Azure Data Engineer Free Demo from #sqlschool #azuredataengineer #freedemo
Science & Technology
Introduction
Welcome to our comprehensive Azure Data Engineer course, designed to equip you with the knowledge and skills needed for success in data engineering. Here, we break down the essentials of data engineering, focusing on core activities, database types, and Modern Data Warehousing concepts, ensuring practical, step-by-step understanding. Our aim is to prepare you for the DP-203 certification—a vital credential for any aspiring data engineer.
Understanding Data Engineering
What is a Database?
A database serves as a platform for storing any type and amount of data. The main types include:
- OLTP (Online Transaction Processing) Database: Stores live, real-time data (e.g., a live car showroom).
- Data Warehouse: Stores historical and inactive data (e.g., temperature records over time).
- OAP Database: Focuses on analytical processing.
Our course primarily delves into Data Warehousing.
Responsibilities of a Data Engineer
As a data engineer, you're tasked with designing and managing data warehouses. You’ll work with existing OLTP databases to extract, join, and merge data. Furthermore, your duties may involve sourcing data from IoT devices, APIs, or various file types.
Workflow Overview
- Data Extraction: Retrieve data from OLTP databases and other live sources.
- Data Cleaning: Remove unnecessary data and refine it for transformation.
- Transformation to Big Data Storage: Direct cleaned data to a warehouse for further processing.
ETL Technologies
We'll explore prominent ETL technologies, specifically:
- Data Factory: A versatile ETL tool.
- Databricks: Another powerful ETL option.

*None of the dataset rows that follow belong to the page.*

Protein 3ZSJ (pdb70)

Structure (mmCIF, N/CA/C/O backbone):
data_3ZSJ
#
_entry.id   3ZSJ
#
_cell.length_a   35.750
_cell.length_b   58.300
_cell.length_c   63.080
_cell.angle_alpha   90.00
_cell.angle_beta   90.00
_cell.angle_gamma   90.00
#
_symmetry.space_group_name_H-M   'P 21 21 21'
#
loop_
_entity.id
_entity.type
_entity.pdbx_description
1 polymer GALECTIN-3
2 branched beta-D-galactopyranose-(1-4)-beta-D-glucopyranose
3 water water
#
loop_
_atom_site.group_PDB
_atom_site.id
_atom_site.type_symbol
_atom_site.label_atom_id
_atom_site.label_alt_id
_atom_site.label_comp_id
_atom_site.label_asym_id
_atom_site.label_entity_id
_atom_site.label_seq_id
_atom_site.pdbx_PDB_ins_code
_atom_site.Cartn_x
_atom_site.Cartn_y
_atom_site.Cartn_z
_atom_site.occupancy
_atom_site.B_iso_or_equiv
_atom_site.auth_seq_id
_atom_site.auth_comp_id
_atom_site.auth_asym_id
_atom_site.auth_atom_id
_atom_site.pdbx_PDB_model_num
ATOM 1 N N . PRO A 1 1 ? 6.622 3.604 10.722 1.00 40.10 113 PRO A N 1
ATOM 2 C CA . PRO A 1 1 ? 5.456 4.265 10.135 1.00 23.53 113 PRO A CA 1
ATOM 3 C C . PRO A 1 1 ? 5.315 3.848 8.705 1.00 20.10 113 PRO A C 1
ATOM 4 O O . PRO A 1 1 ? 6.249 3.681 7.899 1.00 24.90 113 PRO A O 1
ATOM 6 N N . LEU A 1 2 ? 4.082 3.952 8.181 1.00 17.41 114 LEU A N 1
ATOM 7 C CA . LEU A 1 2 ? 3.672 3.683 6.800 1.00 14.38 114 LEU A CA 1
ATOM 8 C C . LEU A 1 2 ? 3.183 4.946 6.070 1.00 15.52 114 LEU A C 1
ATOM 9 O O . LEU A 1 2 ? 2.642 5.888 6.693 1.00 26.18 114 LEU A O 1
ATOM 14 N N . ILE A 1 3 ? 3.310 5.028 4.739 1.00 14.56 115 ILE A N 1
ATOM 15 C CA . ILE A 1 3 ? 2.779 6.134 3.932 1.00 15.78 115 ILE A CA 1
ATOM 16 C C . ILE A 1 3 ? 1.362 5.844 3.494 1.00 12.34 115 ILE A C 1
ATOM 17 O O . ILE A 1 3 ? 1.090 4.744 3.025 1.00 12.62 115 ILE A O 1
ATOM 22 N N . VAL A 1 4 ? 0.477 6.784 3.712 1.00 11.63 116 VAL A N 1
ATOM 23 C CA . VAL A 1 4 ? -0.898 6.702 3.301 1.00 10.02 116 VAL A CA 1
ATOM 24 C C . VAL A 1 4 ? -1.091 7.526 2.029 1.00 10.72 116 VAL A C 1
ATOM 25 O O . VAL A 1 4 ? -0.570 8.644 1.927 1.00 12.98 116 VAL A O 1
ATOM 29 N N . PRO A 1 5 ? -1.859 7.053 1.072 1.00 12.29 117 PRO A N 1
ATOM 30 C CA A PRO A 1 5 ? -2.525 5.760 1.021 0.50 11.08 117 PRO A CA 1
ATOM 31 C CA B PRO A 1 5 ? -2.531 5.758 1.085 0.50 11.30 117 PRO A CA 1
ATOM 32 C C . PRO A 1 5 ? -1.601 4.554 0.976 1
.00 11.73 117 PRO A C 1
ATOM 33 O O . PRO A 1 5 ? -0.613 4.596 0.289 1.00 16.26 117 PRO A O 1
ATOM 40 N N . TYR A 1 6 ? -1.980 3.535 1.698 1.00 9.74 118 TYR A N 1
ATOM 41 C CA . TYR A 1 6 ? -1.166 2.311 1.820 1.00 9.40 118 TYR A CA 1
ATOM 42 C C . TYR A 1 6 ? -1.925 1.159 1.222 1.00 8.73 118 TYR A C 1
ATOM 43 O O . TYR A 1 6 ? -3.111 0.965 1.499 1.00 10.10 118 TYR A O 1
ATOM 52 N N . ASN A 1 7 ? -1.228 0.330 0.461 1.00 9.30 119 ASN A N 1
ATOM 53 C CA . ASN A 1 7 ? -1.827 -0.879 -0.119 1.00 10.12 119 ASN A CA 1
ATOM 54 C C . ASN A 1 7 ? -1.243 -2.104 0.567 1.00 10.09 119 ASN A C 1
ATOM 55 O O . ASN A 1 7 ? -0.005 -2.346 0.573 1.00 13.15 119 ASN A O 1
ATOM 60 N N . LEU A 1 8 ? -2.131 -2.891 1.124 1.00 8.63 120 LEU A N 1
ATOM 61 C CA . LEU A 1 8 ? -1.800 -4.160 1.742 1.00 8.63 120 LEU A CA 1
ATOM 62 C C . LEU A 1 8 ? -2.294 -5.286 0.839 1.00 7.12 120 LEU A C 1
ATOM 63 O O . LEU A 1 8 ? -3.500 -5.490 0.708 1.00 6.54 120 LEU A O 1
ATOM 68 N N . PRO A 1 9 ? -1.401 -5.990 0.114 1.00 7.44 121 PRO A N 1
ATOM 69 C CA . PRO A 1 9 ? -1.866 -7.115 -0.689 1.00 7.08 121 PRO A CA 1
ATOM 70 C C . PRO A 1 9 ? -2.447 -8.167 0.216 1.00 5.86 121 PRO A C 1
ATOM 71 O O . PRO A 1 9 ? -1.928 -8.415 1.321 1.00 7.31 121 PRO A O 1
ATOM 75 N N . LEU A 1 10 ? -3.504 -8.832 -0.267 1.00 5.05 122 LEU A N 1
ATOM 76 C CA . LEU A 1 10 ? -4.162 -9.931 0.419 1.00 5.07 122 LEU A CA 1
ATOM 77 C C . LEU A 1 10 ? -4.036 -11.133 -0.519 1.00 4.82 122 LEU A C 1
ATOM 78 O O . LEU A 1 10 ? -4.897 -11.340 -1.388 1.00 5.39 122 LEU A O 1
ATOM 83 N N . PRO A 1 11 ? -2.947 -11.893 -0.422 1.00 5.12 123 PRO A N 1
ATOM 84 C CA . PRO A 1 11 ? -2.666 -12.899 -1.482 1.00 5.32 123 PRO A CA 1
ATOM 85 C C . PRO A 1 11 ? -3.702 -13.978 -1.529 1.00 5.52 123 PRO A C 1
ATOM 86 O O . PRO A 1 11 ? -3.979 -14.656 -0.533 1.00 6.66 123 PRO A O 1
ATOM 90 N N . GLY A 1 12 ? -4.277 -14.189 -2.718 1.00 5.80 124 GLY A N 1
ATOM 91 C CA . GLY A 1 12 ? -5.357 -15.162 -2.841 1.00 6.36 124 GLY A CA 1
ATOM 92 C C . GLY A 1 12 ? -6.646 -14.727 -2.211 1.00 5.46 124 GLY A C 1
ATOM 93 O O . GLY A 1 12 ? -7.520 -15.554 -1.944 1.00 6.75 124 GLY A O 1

- Synapse: A data warehouse technology that complements ETL processes.
Data engineering involves seamless integration across these technologies to create an effective and scalable data architecture.
Course Structure
This course spans two months and covers:
- Storage solutions (data lakes and warehouses).

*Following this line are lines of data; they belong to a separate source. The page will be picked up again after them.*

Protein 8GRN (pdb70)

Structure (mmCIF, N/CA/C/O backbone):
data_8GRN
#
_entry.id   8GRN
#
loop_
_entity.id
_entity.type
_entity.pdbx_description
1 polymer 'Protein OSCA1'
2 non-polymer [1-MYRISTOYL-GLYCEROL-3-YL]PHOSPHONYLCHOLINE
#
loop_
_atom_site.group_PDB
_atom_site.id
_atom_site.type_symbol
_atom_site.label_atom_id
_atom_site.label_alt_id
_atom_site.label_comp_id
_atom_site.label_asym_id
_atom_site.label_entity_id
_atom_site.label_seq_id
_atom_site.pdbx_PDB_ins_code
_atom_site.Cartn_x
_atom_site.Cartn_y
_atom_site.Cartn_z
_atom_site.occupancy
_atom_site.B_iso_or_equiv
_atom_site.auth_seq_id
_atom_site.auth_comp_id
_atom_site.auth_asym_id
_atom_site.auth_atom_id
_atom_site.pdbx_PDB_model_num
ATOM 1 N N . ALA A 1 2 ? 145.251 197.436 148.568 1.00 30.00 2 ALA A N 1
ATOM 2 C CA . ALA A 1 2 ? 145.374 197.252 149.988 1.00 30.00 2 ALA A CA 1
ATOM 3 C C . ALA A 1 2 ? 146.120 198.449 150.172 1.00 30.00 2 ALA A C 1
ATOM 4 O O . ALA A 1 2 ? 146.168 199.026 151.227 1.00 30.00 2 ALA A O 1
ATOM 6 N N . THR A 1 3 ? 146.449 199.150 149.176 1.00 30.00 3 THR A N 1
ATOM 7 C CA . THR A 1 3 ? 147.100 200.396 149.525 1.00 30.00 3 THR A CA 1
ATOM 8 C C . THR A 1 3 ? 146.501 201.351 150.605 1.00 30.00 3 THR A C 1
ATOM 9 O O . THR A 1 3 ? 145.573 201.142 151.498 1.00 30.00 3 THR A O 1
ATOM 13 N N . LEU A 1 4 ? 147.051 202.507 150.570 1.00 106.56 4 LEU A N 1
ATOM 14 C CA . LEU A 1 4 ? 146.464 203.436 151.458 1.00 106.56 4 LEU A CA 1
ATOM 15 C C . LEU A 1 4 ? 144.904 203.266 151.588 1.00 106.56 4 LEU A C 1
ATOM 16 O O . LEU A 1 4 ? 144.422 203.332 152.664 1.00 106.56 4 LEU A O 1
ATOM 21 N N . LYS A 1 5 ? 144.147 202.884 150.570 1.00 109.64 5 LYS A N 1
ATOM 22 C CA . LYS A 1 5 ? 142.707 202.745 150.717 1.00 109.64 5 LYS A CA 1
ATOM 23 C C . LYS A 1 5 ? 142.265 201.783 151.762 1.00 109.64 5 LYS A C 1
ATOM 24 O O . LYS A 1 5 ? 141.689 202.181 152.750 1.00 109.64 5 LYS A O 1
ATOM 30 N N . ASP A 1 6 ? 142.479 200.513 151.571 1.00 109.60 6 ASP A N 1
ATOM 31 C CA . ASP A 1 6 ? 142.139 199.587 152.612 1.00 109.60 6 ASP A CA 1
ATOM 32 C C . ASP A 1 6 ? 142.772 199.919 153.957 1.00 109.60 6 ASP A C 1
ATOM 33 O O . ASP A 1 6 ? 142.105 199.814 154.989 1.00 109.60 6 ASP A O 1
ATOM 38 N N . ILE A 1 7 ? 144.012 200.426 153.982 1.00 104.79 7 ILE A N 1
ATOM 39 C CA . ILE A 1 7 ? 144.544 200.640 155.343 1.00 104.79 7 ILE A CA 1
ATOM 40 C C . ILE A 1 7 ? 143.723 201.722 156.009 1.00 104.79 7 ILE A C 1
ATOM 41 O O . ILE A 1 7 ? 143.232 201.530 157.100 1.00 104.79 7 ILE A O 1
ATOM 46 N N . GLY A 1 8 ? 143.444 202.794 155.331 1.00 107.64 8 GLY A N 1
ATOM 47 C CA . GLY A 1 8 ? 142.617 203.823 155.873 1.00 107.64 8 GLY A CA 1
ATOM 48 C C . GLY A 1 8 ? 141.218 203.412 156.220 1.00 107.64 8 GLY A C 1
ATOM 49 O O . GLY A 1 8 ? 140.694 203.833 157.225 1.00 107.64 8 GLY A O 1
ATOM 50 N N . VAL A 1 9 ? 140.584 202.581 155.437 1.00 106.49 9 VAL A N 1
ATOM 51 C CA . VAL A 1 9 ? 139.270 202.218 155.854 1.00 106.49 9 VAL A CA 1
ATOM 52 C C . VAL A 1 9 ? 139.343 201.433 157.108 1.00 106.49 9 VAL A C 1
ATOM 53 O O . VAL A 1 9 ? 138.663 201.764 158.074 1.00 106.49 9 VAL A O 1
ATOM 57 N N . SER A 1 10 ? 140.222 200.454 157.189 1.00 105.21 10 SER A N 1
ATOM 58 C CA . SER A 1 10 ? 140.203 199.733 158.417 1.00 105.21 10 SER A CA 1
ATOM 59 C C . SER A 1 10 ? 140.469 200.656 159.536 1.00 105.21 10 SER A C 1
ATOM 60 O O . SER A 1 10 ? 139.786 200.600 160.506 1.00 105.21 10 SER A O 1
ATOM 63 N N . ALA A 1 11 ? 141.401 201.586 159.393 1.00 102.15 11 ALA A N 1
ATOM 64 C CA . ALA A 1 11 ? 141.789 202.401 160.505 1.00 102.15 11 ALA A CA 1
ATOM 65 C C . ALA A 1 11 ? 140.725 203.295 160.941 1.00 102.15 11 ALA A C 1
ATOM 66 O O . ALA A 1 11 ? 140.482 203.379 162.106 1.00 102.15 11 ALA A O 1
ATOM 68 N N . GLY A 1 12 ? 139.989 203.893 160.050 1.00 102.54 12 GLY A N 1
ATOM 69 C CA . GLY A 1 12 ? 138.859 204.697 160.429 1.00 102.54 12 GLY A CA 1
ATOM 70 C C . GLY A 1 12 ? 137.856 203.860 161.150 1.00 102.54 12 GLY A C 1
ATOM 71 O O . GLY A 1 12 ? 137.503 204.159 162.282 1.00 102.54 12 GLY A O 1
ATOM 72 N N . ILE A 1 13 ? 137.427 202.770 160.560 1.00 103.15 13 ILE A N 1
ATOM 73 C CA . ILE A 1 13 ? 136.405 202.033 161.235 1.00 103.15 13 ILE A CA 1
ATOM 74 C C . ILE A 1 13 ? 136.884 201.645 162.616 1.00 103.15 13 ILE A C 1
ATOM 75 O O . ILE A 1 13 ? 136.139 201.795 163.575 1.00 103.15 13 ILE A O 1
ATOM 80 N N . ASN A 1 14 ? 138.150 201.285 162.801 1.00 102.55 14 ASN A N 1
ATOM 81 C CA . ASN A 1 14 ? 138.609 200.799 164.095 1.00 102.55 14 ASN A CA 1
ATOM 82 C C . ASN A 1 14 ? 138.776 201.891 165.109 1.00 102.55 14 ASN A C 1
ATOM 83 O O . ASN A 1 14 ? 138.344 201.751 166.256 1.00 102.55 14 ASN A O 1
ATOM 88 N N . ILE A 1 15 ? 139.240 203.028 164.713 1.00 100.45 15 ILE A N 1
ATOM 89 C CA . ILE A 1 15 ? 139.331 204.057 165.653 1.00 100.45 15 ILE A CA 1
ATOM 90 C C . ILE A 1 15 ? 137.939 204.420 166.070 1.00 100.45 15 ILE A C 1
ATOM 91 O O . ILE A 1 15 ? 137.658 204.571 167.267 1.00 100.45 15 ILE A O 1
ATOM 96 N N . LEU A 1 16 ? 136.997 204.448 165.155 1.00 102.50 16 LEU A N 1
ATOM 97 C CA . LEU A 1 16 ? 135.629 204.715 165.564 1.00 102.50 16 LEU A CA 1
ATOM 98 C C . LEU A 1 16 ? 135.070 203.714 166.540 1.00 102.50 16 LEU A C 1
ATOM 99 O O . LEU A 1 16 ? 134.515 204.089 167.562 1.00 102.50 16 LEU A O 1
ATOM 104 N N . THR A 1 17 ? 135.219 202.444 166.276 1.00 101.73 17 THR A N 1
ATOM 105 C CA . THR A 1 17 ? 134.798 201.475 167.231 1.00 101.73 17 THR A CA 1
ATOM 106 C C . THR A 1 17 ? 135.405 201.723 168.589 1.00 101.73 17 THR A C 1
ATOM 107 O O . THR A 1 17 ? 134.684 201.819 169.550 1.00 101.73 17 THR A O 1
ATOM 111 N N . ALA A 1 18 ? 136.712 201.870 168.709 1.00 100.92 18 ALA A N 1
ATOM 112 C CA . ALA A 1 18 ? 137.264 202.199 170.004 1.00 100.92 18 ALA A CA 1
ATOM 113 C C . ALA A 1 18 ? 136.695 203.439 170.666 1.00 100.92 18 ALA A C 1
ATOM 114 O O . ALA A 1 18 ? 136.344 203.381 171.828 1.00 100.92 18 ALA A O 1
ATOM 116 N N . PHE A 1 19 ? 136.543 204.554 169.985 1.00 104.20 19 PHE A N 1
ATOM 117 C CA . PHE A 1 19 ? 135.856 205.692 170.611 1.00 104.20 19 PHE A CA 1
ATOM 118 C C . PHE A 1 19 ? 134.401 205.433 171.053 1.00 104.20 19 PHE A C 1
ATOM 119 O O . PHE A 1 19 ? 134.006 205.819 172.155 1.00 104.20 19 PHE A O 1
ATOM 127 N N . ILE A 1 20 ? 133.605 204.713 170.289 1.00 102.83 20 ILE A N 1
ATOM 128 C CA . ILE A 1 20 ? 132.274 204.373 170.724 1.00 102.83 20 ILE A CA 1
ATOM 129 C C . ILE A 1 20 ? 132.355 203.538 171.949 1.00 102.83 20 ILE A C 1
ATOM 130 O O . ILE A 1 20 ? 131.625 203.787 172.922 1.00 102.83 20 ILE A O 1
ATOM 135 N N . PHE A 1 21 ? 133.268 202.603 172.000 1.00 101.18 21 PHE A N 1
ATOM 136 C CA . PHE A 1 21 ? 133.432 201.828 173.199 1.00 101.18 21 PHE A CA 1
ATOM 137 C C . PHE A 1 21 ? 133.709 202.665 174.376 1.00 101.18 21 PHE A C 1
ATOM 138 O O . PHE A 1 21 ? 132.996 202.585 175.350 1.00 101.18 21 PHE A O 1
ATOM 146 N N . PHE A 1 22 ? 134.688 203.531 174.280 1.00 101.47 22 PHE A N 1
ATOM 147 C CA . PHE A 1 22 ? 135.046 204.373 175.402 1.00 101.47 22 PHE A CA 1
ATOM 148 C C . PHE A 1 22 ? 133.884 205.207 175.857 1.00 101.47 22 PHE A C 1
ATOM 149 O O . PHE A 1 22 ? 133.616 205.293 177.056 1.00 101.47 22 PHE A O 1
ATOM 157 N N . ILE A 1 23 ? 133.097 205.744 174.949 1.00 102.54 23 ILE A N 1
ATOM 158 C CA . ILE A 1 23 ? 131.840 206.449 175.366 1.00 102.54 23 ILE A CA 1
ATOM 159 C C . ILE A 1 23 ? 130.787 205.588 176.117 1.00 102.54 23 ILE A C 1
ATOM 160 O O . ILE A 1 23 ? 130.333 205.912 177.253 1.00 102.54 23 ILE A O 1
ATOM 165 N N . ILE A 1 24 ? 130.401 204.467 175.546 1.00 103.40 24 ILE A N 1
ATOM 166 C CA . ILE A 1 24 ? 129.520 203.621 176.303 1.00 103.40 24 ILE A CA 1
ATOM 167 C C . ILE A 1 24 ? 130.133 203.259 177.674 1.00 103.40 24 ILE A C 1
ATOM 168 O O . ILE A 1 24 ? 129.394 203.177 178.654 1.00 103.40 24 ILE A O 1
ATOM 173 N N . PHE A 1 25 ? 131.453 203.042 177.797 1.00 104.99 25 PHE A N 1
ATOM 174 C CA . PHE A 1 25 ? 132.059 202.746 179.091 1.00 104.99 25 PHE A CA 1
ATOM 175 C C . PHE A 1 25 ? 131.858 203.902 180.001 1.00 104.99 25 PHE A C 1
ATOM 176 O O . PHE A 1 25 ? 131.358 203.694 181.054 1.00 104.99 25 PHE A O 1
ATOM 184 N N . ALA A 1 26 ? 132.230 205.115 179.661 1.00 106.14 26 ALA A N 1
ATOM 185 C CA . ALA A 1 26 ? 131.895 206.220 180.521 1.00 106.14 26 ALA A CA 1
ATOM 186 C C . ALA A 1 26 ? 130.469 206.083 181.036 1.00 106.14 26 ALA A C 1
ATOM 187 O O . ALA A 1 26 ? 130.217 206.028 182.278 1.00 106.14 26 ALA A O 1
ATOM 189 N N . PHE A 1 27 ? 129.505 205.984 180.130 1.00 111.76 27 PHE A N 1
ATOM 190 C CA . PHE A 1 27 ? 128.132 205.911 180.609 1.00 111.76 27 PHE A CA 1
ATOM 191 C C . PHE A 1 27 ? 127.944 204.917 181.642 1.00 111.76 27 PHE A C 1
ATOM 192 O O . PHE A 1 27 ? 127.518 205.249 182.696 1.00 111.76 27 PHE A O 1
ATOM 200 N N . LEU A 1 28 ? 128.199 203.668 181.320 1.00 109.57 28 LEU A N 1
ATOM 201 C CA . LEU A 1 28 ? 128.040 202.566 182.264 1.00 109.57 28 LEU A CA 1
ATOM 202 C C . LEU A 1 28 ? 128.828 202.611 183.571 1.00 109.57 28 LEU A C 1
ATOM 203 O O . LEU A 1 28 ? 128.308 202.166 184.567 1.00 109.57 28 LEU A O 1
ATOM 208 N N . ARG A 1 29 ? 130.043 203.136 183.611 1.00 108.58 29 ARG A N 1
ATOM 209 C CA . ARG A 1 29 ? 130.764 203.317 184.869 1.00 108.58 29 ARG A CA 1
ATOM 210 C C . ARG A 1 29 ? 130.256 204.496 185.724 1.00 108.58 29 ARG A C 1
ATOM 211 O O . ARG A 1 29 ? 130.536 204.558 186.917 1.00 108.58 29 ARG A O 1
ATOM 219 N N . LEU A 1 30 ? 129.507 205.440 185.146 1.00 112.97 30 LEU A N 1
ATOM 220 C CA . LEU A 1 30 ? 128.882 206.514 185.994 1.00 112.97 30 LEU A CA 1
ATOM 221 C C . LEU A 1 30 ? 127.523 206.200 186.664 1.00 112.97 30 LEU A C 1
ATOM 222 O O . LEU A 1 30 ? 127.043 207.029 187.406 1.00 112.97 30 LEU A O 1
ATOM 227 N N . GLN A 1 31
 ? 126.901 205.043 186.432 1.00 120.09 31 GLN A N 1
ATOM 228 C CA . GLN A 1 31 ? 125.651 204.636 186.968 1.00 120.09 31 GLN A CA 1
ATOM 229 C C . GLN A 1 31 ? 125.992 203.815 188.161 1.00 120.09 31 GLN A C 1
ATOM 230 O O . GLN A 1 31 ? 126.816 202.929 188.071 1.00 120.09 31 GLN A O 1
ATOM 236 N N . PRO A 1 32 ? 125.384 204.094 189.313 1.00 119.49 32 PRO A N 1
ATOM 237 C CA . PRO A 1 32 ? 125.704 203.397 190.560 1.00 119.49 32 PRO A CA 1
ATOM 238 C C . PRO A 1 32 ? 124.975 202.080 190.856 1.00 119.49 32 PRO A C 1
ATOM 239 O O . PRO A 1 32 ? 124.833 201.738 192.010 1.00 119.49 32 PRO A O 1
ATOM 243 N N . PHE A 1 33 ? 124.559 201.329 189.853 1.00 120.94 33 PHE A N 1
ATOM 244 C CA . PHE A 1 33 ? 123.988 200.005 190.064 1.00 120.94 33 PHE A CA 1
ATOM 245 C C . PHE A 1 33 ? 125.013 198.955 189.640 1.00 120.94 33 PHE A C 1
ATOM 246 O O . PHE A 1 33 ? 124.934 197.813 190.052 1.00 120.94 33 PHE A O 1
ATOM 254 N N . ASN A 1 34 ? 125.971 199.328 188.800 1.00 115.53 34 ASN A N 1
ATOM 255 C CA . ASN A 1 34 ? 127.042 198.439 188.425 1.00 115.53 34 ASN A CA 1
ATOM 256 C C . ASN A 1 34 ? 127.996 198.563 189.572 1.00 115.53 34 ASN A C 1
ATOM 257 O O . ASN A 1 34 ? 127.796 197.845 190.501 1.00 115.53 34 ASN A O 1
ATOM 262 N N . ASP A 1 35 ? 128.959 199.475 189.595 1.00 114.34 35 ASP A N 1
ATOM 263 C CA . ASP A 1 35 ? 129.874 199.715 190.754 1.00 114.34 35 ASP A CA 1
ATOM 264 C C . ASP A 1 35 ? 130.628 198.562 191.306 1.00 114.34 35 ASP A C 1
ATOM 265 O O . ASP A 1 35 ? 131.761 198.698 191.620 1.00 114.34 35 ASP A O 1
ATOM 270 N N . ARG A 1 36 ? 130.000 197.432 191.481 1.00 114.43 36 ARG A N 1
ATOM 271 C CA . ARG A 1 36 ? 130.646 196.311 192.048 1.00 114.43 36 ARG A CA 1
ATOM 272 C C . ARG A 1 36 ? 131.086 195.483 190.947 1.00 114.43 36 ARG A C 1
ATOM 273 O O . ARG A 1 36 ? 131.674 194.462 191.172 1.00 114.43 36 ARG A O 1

- ETL training via Data Factory and Synapse integration.
- Open-source tools like Spark for additional flexibility.
Every module incorporates practical examples and exercises to reinforce learning.
Conclusion
Our journey in combining Microsoft technologies—Azure Data Factory, Synapse, and Databricks—will prepare you well for certification and industry demands. We emphasize hands-on practices and real-world projects to help you build a robust resume.
Keyword
Keywords: Azure Data Engineer, SQL School, Free Demo, Data Warehouse, OLTP, Data Engineering, ETL Technologies, Databricks, Azure Data Factory, Synapse, Data Lake, Big Data, DP-203 Certification.
FAQ
1. What does the Azure Data Engineer course cover? The course focuses on data engineering principles, ETL technologies, database types, and the efficient use of Azure tools.
2. How long is the course? The course lasts two months, with options for regular or weekend classes.
3. What technologies will I learn? You will learn about Microsoft Azure tools like Data Factory, Synapse, and Databricks, alongside open-source technologies like Spark.
4. Is there a certification involved? Yes, the course prepares you for the DP-203 certification, validating your skills as a data engineer.
5. What is the structure of the classes? Classes are designed to be practical and engaging, with a mix of theoretical knowledge, real-life examples, and hands-on exercises.